Предварительны бюджет фестиваля – 500 000 руб. Мы будем благодарны всем вайшнавам за помощь в финансировании!

Также стоит заметить, что торжества продолжаться и 7-го июля. В этот день мы будем поклоняться Сударшана-чакре и мурти Ананта-шеши, установленным в нашем храме. Начало в 12 часов.
http://www.facebook.com/events/39683...n_user_invited

----------


## Caturmurti das

Дорогие преданные! Приглашаем Вас принять участие в неделе киртанов,
приуроченной к 21-ой годовщине Их Светлостей Шри Шри Даял-Нитай Шачисуты. 

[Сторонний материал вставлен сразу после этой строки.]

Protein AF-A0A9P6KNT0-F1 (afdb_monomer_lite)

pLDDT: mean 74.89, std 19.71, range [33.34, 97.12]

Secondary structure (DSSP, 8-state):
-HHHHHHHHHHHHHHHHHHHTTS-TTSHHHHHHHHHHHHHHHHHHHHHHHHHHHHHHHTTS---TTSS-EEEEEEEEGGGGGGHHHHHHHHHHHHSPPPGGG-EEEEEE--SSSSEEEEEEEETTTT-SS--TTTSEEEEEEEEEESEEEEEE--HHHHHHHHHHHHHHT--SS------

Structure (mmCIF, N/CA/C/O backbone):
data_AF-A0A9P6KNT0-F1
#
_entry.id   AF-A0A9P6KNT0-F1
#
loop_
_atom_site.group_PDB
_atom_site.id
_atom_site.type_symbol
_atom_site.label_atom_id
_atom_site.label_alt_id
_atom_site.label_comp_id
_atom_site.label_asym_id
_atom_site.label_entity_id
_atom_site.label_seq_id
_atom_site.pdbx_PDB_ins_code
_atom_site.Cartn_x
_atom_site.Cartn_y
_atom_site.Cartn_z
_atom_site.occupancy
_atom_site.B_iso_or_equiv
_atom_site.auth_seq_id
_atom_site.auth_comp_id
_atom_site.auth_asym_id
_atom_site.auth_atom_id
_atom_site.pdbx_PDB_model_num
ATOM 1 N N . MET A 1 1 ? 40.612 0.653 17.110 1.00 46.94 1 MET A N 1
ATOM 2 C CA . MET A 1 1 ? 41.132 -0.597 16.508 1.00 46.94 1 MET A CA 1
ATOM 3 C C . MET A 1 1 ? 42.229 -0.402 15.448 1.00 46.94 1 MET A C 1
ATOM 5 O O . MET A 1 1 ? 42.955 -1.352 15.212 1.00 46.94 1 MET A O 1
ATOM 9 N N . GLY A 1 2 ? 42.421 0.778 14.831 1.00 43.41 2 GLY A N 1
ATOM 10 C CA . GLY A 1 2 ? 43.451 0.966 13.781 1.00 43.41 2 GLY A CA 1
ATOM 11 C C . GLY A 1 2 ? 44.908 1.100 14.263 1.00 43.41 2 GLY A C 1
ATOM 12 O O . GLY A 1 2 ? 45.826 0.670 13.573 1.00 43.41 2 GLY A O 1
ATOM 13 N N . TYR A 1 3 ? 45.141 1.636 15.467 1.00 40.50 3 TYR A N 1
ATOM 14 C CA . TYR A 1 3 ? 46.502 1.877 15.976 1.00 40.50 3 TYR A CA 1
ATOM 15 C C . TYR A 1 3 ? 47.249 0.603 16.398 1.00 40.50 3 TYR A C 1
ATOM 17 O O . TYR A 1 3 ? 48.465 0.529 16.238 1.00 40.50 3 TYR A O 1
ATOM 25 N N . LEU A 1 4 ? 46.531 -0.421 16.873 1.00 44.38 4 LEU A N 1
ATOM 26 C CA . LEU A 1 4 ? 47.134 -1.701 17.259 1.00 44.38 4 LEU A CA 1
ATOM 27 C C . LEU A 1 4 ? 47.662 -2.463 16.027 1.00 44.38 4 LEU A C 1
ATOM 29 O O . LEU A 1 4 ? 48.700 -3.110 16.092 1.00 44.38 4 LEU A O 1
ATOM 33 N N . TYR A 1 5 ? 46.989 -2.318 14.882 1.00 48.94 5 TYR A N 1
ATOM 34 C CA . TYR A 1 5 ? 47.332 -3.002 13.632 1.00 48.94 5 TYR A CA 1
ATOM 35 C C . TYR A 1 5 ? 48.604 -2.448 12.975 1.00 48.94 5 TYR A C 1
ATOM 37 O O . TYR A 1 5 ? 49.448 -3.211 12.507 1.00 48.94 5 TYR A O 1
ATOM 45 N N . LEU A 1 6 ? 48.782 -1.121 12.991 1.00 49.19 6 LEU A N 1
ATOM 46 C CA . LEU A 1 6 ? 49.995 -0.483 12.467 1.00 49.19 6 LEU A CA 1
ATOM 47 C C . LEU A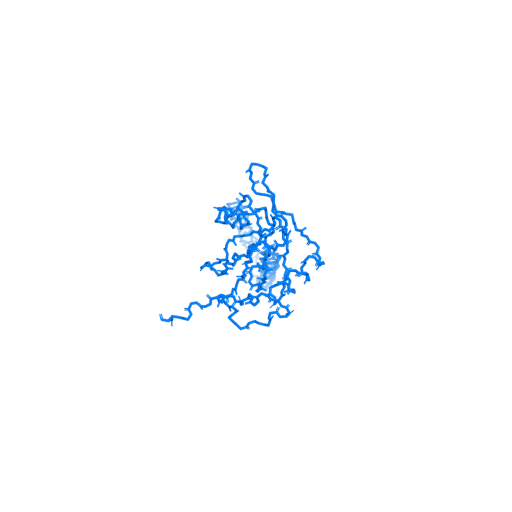 1 6 ? 51.239 -0.832 13.299 1.00 49.19 6 LEU A C 1
ATOM 49 O O . LEU A 1 6 ? 52.336 -0.932 12.751 1.00 49.19 6 LEU A O 1
ATOM 53 N N . ALA A 1 7 ? 51.066 -1.018 14.611 1.00 43.88 7 ALA A N 1
ATOM 54 C CA . ALA A 1 7 ? 52.145 -1.423 15.505 1.00 43.88 7 ALA A CA 1
ATOM 55 C C . ALA A 1 7 ? 52.608 -2.856 15.205 1.00 43.88 7 ALA A C 1
ATOM 57 O O . ALA A 1 7 ? 53.802 -3.076 15.020 1.00 43.88 7 ALA A O 1
ATOM 58 N N . VAL A 1 8 ? 51.671 -3.801 15.047 1.00 52.84 8 VAL A N 1
ATOM 59 C CA . VAL A 1 8 ? 51.988 -5.202 14.718 1.00 52.84 8 VAL A CA 1
ATOM 60 C C . VAL A 1 8 ? 52.710 -5.307 13.369 1.00 52.84 8 VAL A C 1
ATOM 62 O O . VAL A 1 8 ? 53.754 -5.948 13.287 1.00 52.84 8 VAL A O 1
ATOM 65 N N . ALA A 1 9 ? 52.235 -4.614 12.328 1.00 52.88 9 ALA A N 1
ATOM 66 C CA . ALA A 1 9 ? 52.868 -4.641 11.004 1.00 52.88 9 ALA A CA 1
ATOM 67 C C . ALA A 1 9 ? 54.315 -4.102 11.012 1.00 52.88 9 ALA A C 1
ATOM 69 O O . ALA A 1 9 ? 55.203 -4.688 10.389 1.00 52.88 9 ALA A O 1
ATOM 70 N N . LYS A 1 10 ? 54.578 -3.027 11.769 1.00 53.72 10 LYS A N 1
ATOM 71 C CA . LYS A 1 10 ? 55.934 -2.475 11.927 1.00 53.72 10 LYS A CA 1
ATOM 72 C C . LYS A 1 10 ? 56.855 -3.406 12.719 1.00 53.72 10 LYS A C 1
ATOM 74 O O . LYS A 1 10 ? 58.031 -3.519 12.380 1.00 53.72 10 LYS A O 1
ATOM 79 N N . SER A 1 11 ? 56.333 -4.101 13.731 1.00 50.94 11 SER A N 1
ATOM 80 C CA . SER A 1 11 ? 57.099 -5.089 14.501 1.00 50.94 11 SER A CA 1
ATOM 81 C C . SER A 1 11 ? 57.530 -6.286 13.646 1.00 50.94 11 SER A C 1
ATOM 83 O O . SER A 1 11 ? 58.672 -6.728 13.764 1.00 50.94 11 SER A O 1
ATOM 85 N N . PHE A 1 12 ? 56.673 -6.762 12.735 1.00 54.03 12 PHE A N 1
ATOM 86 C CA . PHE A 1 12 ? 57.025 -7.833 11.792 1.00 54.03 12 PHE A CA 1
ATOM 87 C C . PHE A 1 12 ? 58.078 -7.396 10.760 1.00 54.03 12 PHE A C 1
ATOM 89 O O . PHE A 1 12 ? 59.015 -8.149 10.499 1.00 54.03 12 PHE A O 1
ATOM 96 N N . GLN A 1 13 ? 57.994 -6.167 10.231 1.00 57.59 13 GLN A N 1
ATOM 97 C CA . GLN A 1 13 ? 59.032 -5.617 9.343 1.00 57.59 13 GLN A CA 1
ATOM 98 C C . GLN A 1 13 ? 60.399 -5.511 10.032 1.00 57.59 13 GLN A C 1
ATOM 100 O O . GLN A 1 13 ? 61.419 -5.843 9.430 1.00 57.59 13 GLN A O 1
ATOM 105 N N . LEU A 1 14 ? 60.428 -5.082 11.298 1.00 52.06 14 LEU A N 1
ATOM 106 C CA . LEU A 1 14 ? 61.672 -4.930 12.052 1.00 52.06 14 LEU A CA 1
ATOM 107 C C . LEU A 1 14 ? 62.309 -6.287 12.402 1.00 52.06 14 LEU A C 1
ATOM 109 O O . LEU A 1 14 ? 63.530 -6.429 12.346 1.00 52.06 14 LEU A O 1
ATOM 113 N N . LEU A 1 15 ? 61.492 -7.301 12.713 1.00 53.97 15 LEU A N 1
ATOM 114 C CA . LEU A 1 15 ? 61.959 -8.673 12.946 1.00 53.97 15 LEU A CA 1
ATOM 115 C C . LEU A 1 15 ? 62.523 -9.312 11.670 1.00 53.97 15 LEU A C 1
ATOM 117 O O . LEU A 1 15 ? 63.587 -9.926 11.725 1.00 53.97 15 LEU A O 1
ATOM 121 N N . ALA A 1 16 ? 61.872 -9.109 10.521 1.00 55.50 16 ALA A N 1
ATOM 122 C CA . ALA A 1 16 ? 62.366 -9.588 9.230 1.00 55.50 16 ALA A CA 1
ATOM 123 C C . ALA A 1 16 ? 63.691 -8.913 8.828 1.00 55.50 16 ALA A C 1
ATOM 125 O O . ALA A 1 16 ? 64.611 -9.583 8.366 1.00 55.50 16 ALA A O 1
ATOM 126 N N . TYR A 1 17 ? 63.830 -7.605 9.073 1.00 53.22 17 TYR A N 1
ATOM 127 C CA . TYR A 1 17 ? 65.059 -6.856 8.787 1.00 53.22 17 TYR A CA 1
ATOM 128 C C . TYR A 1 17 ? 66.244 -7.300 9.663 1.00 53.22 17 TYR A C 1
ATOM 130 O O . TYR A 1 17 ? 67.366 -7.448 9.180 1.00 53.22 17 TYR A O 1
ATOM 138 N N . ASN A 1 18 ? 65.996 -7.580 10.946 1.00 50.09 18 ASN A N 1
ATOM 139 C CA . ASN A 1 18 ? 67.025 -8.065 11.871 1.00 50.09 18 ASN A CA 1
ATOM 140 C C . ASN A 1 18 ? 67.408 -9.536 11.639 1.00 50.09 18 ASN A C 1
ATOM 142 O O . ASN A 1 18 ? 68.531 -9.929 11.953 1.00 50.09 18 ASN A O 1
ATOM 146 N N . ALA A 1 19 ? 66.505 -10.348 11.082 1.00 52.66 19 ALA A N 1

Расписание киртанов: ежедневно с 16:00 до 21:00 в алтарной комнате храма "на Динамо" 

 понедельник, 24 июня 
Тхакур Харидас прабху   
Адоша Дарши Нитай прабху               
Мадхуврата прабху                                   
бхакта Ананта  

 вторник, 25 июня           
Тхакур Харидас прабху           
Адоша Дарши Нитай прабху                       
бхакта Ананта                     
бх Степан Плотников                                
Арка Чайтанья прабху  

среда, 26 июня          
Тхакур Харидас прабху                           
Адоша Дарши Нитай прабху                                 
бхакта Ананта        
Гуру-вакья прабху     
Мадхуврата прабху    

 четверг, 27 июня        
Тхакур Харидас прабху       
Адоша Дарши Нитай прабху 
Абхай Чайтанья прабху     
бхакта Ананта                               
бх Артур Сагутдинов  

 пятница, 28 июня        
Тхакур Харидас прабху   
Адоша Дарши Нитай прабху               
Абхай Чайтанья прабху                               
бхакта Ананта  
бх Степан Плотников
Параматма прабху

----------